(EXERCISE):
Set down word for word each line from the start of the listing through the line that contains "ATOM 14 O O", both included.

(GIVEN RECORDS):
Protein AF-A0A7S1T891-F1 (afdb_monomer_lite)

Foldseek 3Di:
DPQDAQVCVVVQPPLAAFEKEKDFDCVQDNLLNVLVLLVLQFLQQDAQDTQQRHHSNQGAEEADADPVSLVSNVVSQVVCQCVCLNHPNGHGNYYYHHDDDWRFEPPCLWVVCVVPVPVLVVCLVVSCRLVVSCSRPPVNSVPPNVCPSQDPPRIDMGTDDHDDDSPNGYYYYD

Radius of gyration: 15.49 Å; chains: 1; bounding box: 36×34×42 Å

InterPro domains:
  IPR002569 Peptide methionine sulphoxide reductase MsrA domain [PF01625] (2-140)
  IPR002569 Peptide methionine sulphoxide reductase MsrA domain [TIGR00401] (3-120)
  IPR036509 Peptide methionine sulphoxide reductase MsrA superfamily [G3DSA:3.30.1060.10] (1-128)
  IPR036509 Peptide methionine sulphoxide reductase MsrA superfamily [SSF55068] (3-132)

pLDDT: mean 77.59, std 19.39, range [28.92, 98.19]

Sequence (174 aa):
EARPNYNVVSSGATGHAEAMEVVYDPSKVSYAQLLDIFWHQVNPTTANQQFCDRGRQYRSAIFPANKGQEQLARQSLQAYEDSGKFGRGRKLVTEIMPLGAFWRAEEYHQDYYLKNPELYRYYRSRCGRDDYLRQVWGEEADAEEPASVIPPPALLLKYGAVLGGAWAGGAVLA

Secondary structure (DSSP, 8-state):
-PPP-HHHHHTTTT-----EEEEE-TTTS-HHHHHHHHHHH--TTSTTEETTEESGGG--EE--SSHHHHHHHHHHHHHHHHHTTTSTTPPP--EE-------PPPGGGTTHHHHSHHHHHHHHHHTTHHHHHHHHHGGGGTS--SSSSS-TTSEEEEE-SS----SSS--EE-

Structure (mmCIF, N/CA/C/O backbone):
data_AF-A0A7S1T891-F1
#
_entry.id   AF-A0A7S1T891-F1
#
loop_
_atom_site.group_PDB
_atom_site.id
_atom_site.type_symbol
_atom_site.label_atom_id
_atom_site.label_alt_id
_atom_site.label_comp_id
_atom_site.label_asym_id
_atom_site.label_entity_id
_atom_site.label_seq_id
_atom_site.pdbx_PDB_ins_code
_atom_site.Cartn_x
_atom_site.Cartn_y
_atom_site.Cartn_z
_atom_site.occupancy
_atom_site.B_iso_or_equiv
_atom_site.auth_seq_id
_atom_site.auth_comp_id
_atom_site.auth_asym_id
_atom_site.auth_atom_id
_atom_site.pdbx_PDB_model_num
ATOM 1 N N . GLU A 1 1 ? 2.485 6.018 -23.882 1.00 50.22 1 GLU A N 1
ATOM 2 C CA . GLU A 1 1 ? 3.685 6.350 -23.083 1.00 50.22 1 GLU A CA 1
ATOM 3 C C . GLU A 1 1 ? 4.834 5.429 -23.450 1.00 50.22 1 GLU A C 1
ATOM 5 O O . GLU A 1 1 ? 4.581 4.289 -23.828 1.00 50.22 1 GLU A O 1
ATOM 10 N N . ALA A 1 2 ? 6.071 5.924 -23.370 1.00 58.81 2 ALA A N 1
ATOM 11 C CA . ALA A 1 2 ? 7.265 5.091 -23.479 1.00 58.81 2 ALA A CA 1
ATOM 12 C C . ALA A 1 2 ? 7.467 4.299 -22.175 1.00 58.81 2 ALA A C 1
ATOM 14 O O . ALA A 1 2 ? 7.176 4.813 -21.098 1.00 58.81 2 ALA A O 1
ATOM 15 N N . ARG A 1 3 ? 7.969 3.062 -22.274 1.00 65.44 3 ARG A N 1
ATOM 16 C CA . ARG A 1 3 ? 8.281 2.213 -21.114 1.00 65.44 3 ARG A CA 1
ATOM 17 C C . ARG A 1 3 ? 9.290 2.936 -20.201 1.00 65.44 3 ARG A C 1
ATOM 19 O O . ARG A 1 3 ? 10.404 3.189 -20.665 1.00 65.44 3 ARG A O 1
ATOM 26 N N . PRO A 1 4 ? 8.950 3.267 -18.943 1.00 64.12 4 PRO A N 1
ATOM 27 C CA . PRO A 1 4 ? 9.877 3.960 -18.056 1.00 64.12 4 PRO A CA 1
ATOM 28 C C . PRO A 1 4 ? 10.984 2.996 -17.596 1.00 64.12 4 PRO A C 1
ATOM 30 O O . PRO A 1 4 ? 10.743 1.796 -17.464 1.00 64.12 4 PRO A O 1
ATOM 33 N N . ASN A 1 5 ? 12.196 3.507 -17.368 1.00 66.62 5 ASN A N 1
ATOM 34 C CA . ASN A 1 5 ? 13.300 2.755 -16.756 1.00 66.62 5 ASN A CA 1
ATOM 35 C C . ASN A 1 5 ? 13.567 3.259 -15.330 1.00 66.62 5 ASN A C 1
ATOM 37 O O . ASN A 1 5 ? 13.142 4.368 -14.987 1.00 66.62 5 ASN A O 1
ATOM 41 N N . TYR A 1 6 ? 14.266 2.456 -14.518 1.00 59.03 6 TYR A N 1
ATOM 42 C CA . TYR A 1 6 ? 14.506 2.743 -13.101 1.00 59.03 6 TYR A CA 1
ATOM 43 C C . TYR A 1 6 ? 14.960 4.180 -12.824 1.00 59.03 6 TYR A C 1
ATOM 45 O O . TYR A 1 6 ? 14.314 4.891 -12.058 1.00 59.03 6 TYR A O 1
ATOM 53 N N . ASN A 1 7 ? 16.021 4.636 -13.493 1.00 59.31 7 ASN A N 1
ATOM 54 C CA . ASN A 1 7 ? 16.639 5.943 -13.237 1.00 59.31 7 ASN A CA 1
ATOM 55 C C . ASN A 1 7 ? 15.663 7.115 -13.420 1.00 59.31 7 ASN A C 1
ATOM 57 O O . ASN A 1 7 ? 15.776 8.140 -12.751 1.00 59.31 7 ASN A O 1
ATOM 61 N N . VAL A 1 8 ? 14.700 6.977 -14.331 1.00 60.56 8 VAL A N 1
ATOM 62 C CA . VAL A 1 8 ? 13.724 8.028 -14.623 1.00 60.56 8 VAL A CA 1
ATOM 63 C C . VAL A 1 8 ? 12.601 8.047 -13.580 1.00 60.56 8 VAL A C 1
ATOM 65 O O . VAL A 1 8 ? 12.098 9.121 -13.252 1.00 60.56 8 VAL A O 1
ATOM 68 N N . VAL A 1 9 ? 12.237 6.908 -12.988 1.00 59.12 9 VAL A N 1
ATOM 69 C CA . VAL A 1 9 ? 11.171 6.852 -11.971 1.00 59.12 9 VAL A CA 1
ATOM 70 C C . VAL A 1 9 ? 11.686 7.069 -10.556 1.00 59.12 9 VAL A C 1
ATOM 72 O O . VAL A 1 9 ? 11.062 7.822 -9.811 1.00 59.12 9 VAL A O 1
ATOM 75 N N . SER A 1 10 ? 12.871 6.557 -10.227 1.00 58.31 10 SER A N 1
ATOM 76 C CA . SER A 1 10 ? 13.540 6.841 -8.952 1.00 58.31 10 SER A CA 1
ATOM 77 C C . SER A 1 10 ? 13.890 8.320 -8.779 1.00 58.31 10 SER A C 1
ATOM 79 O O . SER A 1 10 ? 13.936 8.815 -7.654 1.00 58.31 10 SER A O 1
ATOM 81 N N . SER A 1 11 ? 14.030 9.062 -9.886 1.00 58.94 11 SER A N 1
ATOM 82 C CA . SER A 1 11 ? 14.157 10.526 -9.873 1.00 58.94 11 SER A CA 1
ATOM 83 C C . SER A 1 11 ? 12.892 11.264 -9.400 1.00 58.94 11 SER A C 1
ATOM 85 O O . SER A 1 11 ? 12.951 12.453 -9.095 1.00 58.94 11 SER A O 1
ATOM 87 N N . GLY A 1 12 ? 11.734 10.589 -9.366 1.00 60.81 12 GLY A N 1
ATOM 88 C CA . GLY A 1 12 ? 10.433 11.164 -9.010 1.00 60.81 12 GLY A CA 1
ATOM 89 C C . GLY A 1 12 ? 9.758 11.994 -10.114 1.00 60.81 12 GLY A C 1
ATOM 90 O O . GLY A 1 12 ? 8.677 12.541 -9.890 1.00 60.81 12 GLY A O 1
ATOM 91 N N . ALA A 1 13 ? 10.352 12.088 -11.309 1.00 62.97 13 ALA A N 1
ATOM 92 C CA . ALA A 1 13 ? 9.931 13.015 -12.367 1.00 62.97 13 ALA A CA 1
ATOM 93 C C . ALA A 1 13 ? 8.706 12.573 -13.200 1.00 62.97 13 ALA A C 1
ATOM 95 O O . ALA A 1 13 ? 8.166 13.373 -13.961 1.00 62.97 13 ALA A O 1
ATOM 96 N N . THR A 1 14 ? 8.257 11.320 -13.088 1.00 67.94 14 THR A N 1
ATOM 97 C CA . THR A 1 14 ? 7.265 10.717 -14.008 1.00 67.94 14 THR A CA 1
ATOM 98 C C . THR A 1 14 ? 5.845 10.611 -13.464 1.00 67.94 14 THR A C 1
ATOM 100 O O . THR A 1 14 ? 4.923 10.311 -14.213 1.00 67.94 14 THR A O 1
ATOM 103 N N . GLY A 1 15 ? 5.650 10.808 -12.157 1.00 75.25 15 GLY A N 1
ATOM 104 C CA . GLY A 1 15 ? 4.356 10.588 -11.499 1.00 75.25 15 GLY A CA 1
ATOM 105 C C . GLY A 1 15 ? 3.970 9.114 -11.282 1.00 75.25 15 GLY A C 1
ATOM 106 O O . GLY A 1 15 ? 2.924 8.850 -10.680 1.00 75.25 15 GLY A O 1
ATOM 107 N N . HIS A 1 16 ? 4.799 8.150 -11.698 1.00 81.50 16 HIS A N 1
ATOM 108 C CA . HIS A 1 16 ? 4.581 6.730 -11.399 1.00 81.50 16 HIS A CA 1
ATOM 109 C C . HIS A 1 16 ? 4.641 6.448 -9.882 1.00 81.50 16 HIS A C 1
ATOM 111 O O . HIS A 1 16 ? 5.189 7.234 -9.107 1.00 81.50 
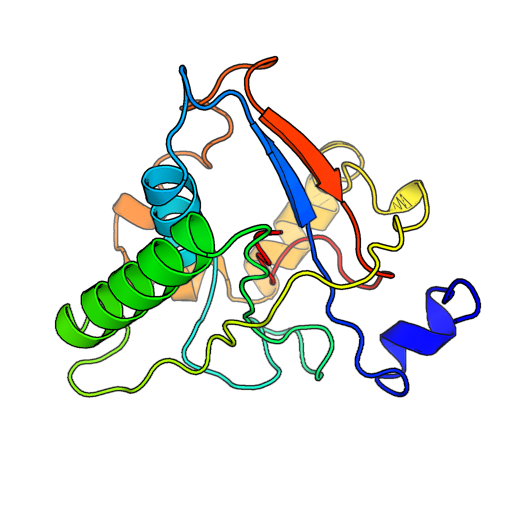16 HIS A O 1
ATOM 117 N N . ALA A 1 17 ? 4.000 5.363 -9.446 1.00 83.06 17 ALA A N 1
ATOM 118 C CA . ALA A 1 17 ? 4.100 4.803 -8.093 1.00 83.06 17 ALA A CA 1
ATOM 119 C C . ALA A 1 17 ? 4.831 3.466 -8.175 1.00 83.06 17 ALA A C 1
ATOM 121 O O . ALA A 1 17 ? 4.583 2.728 -9.120 1.00 83.06 17 ALA A O 1
ATOM 122 N N . GLU A 1 18 ? 5.671 3.123 -7.207 1.00 83.81 18 GLU A N 1
ATOM 123 C CA . GLU A 1 18 ? 6.089 1.735 -7.029 1.00 83.81 18 GLU A CA 1
ATOM 124 C C . GLU A 1 18 ? 4.894 0.907 -6.573 1.00 83.81 18 GLU A C 1
ATOM 126 O O . GLU A 1 18 ? 4.167 1.315 -5.669 1.00 83.81 18 GLU A O 1
ATOM 131 N N . ALA A 1 19 ? 4.668 -0.234 -7.223 1.00 81.75 19 ALA A N 1
ATOM 132 C CA . ALA A 1 19 ? 3.456 -1.001 -7.009 1.00 81.75 19 ALA A CA 1
ATOM 133 C C . ALA A 1 19 ? 3.619 -2.523 -7.138 1.00 81.75 19 ALA A C 1
ATOM 135 O O . ALA A 1 19 ? 4.681 -3.036 -7.515 1.00 81.75 1
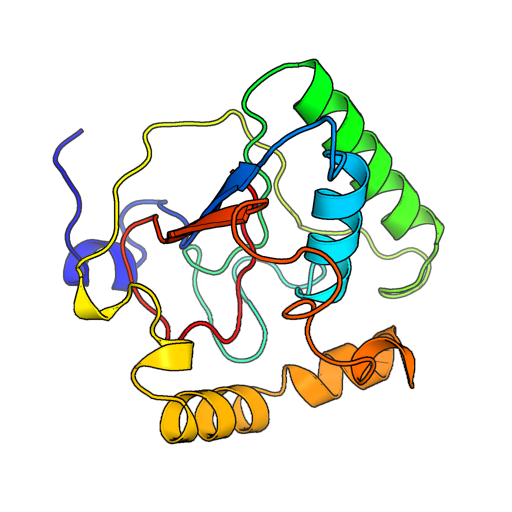9 ALA A O 1
ATOM 136 N N . MET A 1 20 ? 2.547 -3.246 -6.806 1.00 81.44 20 MET A N 1
ATOM 137 C CA . MET A 1 20 ? 2.373 -4.664 -7.108 1.00 81.44 20 MET A CA 1
ATOM 138 C C . MET A 1 20 ? 1.054 -4.883 -7.847 1.00 81.44 20 MET A C 1
ATOM 140 O O . MET A 1 20 ? 0.019 -4.376 -7.425 1.00 81.44 20 MET A O 1
ATOM 144 N N . GLU A 1 21 ? 1.094 -5.684 -8.908 1.00 81.00 21 GLU A N 1
ATOM 145 C CA . GLU A 1 21 ? -0.098 -6.289 -9.502 1.00 81.00 21 GLU A CA 1
ATOM 146 C C . GLU A 1 21 ? -0.357 -7.612 -8.785 1.00 81.00 21 GLU A C 1
ATOM 148 O O . GLU A 1 21 ? 0.503 -8.505 -8.748 1.00 81.00 21 GLU A O 1
ATOM 153 N N . VAL A 1 22 ? -1.542 -7.729 -8.193 1.00 81.81 22 VAL A N 1
ATOM 154 C CA . VAL A 1 22 ? -1.941 -8.908 -7.428 1.00 81.81 22 VAL A CA 1
ATOM 155 C C . VAL A 1 22 ? -2.964 -9.691 -8.232 1.00 81.81 22 VAL A C 1
ATOM 157 O O . VAL A 1 22 ? -4.144 -9.355 -8.288 1.00 81.81 22 VAL A O 1
ATOM 160 N N . VAL A 1 23 ? -2.521 -10.797 -8.828 1.00 80.94 23 VAL A N 1
ATOM 161 C CA . VAL A 1 23 ? -3.427 -11.747 -9.474 1.00 80.94 23 VAL A CA 1
ATOM 162 C C . VAL A 1 23 ? -3.862 -12.777 -8.438 1.00 80.94 23 VAL A C 1
ATOM 164 O O . VAL A 1 23 ? -3.025 -13.455 -7.839 1.00 80.94 23 VAL A O 1
ATOM 167 N N . TYR A 1 24 ? -5.170 -12.902 -8.223 1.00 79.19 24 TYR A N 1
ATOM 168 C CA . TYR A 1 24 ? -5.734 -13.750 -7.176 1.00 79.19 24 TYR A CA 1
ATOM 169 C C . TYR A 1 24 ? -6.964 -14.528 -7.651 1.00 79.19 24 TYR A C 1
ATOM 171 O O . TYR A 1 24 ? -7.656 -14.127 -8.588 1.00 79.19 24 TYR A O 1
ATOM 179 N N . ASP A 1 25 ? -7.240 -15.647 -6.982 1.00 81.62 25 ASP A N 1
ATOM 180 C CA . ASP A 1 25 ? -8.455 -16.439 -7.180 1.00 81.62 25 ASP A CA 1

(SOLUTION FOR THIS EXERCISE):
Protein AF-A0A7S1T891-F1 (afdb_monomer_lite)

Foldseek 3Di:
DPQDAQVCVVVQPPLAAFEKEKDFDCVQDNLLNVLVLLVLQFLQQDAQDTQQRHHSNQGAEEADADPVSLVSNVVSQVVCQCVCLNHPNGHGNYYYHHDDDWRFEPPCLWVVCVVPVPVLVVCLVVSCRLVVSCSRPPVNSVPPNVCPSQDPPRIDMGTDDHDDDSPNGYYYYD

Radius of gyration: 15.49 Å; chains: 1; bounding box: 36×34×42 Å

InterPro domains:
  IPR002569 Peptide methionine sulphoxide reductase MsrA domain [PF01625] (2-140)
  IPR002569 Peptide methionine sulphoxide reductase MsrA domain [TIGR00401] (3-120)
  IPR036509 Peptide methionine sulphoxide reductase MsrA superfamily [G3DSA:3.30.1060.10] (1-128)
  IPR036509 Peptide methionine sulphoxide reductase MsrA superfamily [SSF55068] (3-132)

pLDDT: mean 77.59, std 19.39, range [28.92, 98.19]

Sequence (174 aa):
EARPNYNVVSSGATGHAEAMEVVYDPSKVSYAQLLDIFWHQVNPTTANQQFCDRGRQYRSAIFPANKGQEQLARQSLQAYEDSGKFGRGRKLVTEIMPLGAFWRAEEYHQDYYLKNPELYRYYRSRCGRDDYLRQVWGEEADAEEPASVIPPPALLLKYGAVLGGAWAGGAVLA

Secondary structure (DSSP, 8-state):
-PPP-HHHHHTTTT-----EEEEE-TTTS-HHHHHHHHHHH--TTSTTEETTEESGGG--EE--SSHHHHHHHHHHHHHHHHHTTTSTTPPP--EE-------PPPGGGTTHHHHSHHHHHHHHHHTTHHHHHHHHHGGGGTS--SSSSS-TTSEEEEE-SS----SSS--EE-

Structure (mmCIF, N/CA/C/O backbone):
data_AF-A0A7S1T891-F1
#
_entry.id   AF-A0A7S1T891-F1
#
loop_
_atom_site.group_PDB
_atom_site.id
_atom_site.type_symbol
_atom_site.label_atom_id
_atom_site.label_alt_id
_atom_site.label_comp_id
_atom_site.label_asym_id
_atom_site.label_entity_id
_atom_site.label_seq_id
_atom_site.pdbx_PDB_ins_code
_atom_site.Cartn_x
_atom_site.Cartn_y
_atom_site.Cartn_z
_atom_site.occupancy
_atom_site.B_iso_or_equiv
_atom_site.auth_seq_id
_atom_site.auth_comp_id
_atom_site.auth_asym_id
_atom_site.auth_atom_id
_atom_site.pdbx_PDB_model_num
ATOM 1 N N . GLU A 1 1 ? 2.485 6.018 -23.882 1.00 50.22 1 GLU A N 1
ATOM 2 C CA . GLU A 1 1 ? 3.685 6.350 -23.083 1.00 50.22 1 GLU A CA 1
ATOM 3 C C . GLU A 1 1 ? 4.834 5.429 -23.450 1.00 50.22 1 GLU A C 1
ATOM 5 O O . GLU A 1 1 ? 4.581 4.289 -23.828 1.00 50.22 1 GLU A O 1
ATOM 10 N N . ALA A 1 2 ? 6.071 5.924 -23.370 1.00 58.81 2 ALA A N 1
ATOM 11 C CA . ALA A 1 2 ? 7.265 5.091 -23.479 1.00 58.81 2 ALA A CA 1
ATOM 12 C C . ALA A 1 2 ? 7.467 4.299 -22.175 1.00 58.81 2 ALA A C 1
ATOM 14 O O . ALA A 1 2 ? 7.176 4.813 -21.098 1.00 58.81 2 ALA A O 1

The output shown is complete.